## Exercise goal:
With the records below as your source, retype each line exactly from the top down to the line that contains "ATOM 24 C C", and include that line.

## Stored records:
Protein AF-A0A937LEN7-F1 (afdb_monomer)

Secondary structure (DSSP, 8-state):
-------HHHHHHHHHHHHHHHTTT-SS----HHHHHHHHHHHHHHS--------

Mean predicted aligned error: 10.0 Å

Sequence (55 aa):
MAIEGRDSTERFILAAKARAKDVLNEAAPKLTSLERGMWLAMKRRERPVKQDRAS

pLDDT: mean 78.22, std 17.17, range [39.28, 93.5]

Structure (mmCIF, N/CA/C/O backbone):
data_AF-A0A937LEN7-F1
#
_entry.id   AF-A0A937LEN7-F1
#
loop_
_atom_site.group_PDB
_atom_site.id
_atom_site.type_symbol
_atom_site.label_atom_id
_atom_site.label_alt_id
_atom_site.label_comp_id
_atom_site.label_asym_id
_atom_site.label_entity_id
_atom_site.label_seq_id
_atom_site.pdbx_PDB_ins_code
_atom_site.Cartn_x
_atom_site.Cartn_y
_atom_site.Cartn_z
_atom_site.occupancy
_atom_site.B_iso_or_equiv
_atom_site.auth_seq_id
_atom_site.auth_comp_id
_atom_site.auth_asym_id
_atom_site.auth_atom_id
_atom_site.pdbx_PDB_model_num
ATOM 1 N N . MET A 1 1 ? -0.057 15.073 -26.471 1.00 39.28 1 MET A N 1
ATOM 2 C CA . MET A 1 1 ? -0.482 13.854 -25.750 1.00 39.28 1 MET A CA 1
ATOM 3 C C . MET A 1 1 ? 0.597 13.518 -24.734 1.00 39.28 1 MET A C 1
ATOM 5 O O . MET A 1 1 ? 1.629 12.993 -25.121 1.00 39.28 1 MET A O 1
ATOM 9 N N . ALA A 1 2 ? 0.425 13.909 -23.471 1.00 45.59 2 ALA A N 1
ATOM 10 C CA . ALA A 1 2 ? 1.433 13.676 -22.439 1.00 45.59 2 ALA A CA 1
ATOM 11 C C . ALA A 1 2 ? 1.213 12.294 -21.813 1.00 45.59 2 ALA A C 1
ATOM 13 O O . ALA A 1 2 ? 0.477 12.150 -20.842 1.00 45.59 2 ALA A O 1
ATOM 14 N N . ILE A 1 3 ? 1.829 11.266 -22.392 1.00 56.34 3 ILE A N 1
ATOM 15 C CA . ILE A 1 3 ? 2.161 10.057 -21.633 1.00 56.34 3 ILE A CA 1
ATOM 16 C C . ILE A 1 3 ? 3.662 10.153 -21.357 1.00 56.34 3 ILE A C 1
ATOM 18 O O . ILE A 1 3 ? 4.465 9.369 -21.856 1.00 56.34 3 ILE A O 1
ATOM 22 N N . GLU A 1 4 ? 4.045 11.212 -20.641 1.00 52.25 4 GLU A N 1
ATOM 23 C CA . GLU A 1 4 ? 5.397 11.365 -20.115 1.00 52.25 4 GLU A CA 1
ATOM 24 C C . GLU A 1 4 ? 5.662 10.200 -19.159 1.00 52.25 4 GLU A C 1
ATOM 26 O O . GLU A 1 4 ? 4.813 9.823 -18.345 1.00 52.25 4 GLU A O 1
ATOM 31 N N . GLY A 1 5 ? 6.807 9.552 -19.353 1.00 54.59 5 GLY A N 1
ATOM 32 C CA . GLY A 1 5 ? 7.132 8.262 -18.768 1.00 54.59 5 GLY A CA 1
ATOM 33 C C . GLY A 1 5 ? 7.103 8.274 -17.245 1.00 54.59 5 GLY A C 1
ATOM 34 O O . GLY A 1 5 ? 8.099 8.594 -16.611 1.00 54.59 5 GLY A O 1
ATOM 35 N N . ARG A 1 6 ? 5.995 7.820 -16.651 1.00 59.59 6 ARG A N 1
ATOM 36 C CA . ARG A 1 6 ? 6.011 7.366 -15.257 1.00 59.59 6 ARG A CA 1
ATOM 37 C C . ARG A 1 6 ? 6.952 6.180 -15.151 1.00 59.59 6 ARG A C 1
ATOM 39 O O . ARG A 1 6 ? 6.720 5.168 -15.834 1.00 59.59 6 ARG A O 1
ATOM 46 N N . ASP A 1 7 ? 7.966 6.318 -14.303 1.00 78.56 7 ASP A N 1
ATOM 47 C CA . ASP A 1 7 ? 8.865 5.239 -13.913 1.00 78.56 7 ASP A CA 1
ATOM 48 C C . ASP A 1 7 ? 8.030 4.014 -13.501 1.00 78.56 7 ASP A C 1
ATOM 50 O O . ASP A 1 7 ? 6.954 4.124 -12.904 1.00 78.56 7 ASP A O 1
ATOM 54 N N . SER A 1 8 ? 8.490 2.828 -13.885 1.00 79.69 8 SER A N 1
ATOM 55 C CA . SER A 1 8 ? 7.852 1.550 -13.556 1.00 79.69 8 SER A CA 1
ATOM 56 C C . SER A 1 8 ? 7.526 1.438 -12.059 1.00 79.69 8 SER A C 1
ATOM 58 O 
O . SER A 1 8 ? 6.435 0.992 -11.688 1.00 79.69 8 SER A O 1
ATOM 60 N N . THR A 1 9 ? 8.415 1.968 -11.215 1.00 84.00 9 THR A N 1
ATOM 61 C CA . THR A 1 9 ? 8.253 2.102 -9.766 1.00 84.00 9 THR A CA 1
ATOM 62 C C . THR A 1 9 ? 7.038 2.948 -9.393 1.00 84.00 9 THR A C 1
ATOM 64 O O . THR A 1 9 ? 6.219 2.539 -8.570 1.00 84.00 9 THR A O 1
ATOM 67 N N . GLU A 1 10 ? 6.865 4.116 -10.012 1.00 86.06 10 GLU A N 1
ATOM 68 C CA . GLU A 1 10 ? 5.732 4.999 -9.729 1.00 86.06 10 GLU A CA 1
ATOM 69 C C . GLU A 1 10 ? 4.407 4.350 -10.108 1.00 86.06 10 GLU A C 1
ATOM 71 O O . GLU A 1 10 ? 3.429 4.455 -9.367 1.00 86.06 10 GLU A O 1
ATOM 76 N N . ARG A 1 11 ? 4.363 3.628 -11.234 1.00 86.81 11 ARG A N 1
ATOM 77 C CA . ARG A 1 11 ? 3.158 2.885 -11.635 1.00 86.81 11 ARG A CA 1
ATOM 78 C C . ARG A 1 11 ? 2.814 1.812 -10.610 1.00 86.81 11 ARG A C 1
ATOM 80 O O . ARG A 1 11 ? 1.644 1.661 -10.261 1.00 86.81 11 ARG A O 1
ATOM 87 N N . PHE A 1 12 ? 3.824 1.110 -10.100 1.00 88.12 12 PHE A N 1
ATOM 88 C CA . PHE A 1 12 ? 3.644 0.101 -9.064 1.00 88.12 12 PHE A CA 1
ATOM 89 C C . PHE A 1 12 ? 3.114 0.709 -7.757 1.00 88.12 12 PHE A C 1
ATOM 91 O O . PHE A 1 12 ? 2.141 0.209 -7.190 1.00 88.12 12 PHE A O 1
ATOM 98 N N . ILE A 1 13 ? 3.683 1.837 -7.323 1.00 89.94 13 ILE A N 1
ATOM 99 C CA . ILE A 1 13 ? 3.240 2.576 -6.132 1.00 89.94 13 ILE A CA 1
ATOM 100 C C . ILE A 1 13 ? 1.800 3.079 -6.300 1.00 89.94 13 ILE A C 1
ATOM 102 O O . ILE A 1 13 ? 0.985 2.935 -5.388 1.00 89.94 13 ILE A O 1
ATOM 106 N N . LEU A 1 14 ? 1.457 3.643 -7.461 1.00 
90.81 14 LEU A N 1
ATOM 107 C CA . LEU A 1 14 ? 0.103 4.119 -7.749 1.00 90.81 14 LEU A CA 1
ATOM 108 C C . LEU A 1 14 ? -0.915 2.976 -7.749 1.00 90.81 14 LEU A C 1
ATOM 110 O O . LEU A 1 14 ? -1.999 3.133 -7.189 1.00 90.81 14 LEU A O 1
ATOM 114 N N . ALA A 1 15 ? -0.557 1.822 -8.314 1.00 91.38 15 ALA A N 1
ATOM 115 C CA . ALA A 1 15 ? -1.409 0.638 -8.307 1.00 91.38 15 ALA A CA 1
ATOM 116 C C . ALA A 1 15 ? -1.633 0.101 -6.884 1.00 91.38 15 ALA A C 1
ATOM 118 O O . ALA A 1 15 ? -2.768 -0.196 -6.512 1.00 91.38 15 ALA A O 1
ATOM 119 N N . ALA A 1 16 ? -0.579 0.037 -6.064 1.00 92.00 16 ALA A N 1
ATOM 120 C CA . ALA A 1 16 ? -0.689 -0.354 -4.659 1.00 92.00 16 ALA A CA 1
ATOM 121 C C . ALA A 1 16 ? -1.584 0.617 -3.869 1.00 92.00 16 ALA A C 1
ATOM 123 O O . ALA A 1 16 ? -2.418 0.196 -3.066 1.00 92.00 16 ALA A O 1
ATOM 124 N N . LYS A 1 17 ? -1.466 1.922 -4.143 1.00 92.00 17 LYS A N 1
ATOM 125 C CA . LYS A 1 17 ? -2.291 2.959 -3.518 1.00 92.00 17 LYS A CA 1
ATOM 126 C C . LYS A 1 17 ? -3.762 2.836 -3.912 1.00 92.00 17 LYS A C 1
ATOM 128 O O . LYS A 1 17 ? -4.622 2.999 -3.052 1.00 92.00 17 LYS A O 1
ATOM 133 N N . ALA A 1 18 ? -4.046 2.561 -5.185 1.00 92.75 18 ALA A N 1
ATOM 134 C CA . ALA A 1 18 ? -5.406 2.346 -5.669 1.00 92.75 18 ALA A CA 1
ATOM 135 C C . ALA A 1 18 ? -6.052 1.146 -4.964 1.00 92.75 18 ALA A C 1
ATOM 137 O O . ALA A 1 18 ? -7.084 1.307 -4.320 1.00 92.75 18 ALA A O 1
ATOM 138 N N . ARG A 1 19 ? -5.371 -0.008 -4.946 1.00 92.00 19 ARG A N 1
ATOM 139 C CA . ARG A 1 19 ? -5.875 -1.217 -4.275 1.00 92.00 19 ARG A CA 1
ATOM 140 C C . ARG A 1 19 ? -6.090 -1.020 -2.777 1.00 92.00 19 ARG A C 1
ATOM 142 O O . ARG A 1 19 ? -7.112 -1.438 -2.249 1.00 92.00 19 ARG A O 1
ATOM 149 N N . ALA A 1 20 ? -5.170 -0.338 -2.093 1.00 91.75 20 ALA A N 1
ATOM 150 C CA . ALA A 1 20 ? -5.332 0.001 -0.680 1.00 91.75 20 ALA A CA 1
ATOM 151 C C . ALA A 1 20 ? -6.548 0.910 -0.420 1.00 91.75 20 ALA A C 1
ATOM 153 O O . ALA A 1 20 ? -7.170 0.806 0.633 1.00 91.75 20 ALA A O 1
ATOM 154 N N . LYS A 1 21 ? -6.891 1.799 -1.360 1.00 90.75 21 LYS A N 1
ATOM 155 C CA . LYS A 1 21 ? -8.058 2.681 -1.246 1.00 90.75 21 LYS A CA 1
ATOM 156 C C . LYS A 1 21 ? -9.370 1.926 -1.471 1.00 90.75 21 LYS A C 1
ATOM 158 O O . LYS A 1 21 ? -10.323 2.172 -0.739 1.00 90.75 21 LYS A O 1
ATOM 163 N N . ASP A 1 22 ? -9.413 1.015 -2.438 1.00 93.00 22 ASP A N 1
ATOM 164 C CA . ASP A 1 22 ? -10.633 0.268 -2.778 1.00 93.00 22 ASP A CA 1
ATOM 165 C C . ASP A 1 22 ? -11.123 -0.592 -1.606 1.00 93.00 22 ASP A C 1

## Task output:
Protein AF-A0A937LEN7-F1 (afdb_monomer)

Secondary structure (DSSP, 8-state):
-------HHHHHHHHHHHHHHHTTT-SS----HHHHHHHHHHHHHHS--------

Mean predicted aligned error: 10.0 Å

Sequence (55 aa):
MAIEGRDSTERFILAAKARAKDVLNEAAPKLTSLERGMWLAMKRRERPVKQDRAS

pLDDT: mean 78.22, std 17.17, range [39.28, 93.5]

Structure (mmCIF, N/CA/C/O backbone):
data_AF-A0A937LEN7-F1
#
_entry.id   AF-A0A937LEN7-F1
#
loop_
_atom_site.group_PDB
_atom_site.id
_atom_site.type_symbol
_atom_site.label_atom_id
_atom_site.label_alt_id
_atom_site.label_comp_id
_atom_site.label_asym_id
_atom_site.label_entity_id
_atom_site.label_seq_id
_atom_site.pdbx_PDB_ins_code
_atom_site.Cartn_x
_atom_site.Cartn_y
_atom_site.Cartn_z
_atom_site.occupancy
_atom_site.B_iso_or_equiv
_atom_site.auth_seq_id
_atom_site.auth_comp_id
_atom_site.auth_asym_id
_atom_site.auth_atom_id
_atom_site.pdbx_PDB_model_num
ATOM 1 N N . MET A 1 1 ? -0.057 15.073 -26.471 1.00 39.28 1 MET A N 1
ATOM 2 C CA . MET A 1 1 ? -0.482 13.854 -25.750 1.00 39.28 1 MET A CA 1
ATOM 3 C C . MET A 1 1 ? 0.597 13.518 -24.734 1.00 39.28 1 MET A C 1
ATOM 5 O O . MET A 1 1 ? 1.629 12.993 -25.121 1.00 39.28 1 MET A O 1
ATOM 9 N N . ALA A 1 2 ? 0.425 13.909 -23.471 1.00 45.59 2 ALA A N 1
ATOM 10 C CA . ALA A 1 2 ? 1.433 13.676 -22.439 1.00 45.59 2 ALA A CA 1
ATOM 11 C C . ALA A 1 2 ? 1.213 12.294 -21.813 1.00 45.59 2 ALA A C 1
ATOM 13 O O . ALA A 1 2 ? 0.477 12.150 -20.842 1.00 45.59 2 ALA A O 1
ATOM 14 N N . ILE A 1 3 ? 1.829 11.266 -22.392 1.00 56.34 3 ILE A N 1
ATOM 15 C CA . ILE A 1 3 ? 2.161 10.057 -21.633 1.00 56.34 3 ILE A CA 1
ATOM 16 C C . ILE A 1 3 ? 3.662 10.153 -21.357 1.00 56.34 3 ILE A C 1
ATOM 18 O O . ILE A 1 3 ? 4.465 9.369 -21.856 1.00 56.34 3 ILE A O 1
ATOM 22 N N . GLU A 1 4 ? 4.045 11.212 -20.641 1.00 52.25 4 GLU A N 1
ATOM 23 C CA . GLU A 1 4 ? 5.397 11.365 -20.115 1.00 52.25 4 GLU A CA 1
ATOM 24 C C . GLU A 1 4 ? 5.662 10.200 -19.159 1.00 52.25 4 GLU A C 1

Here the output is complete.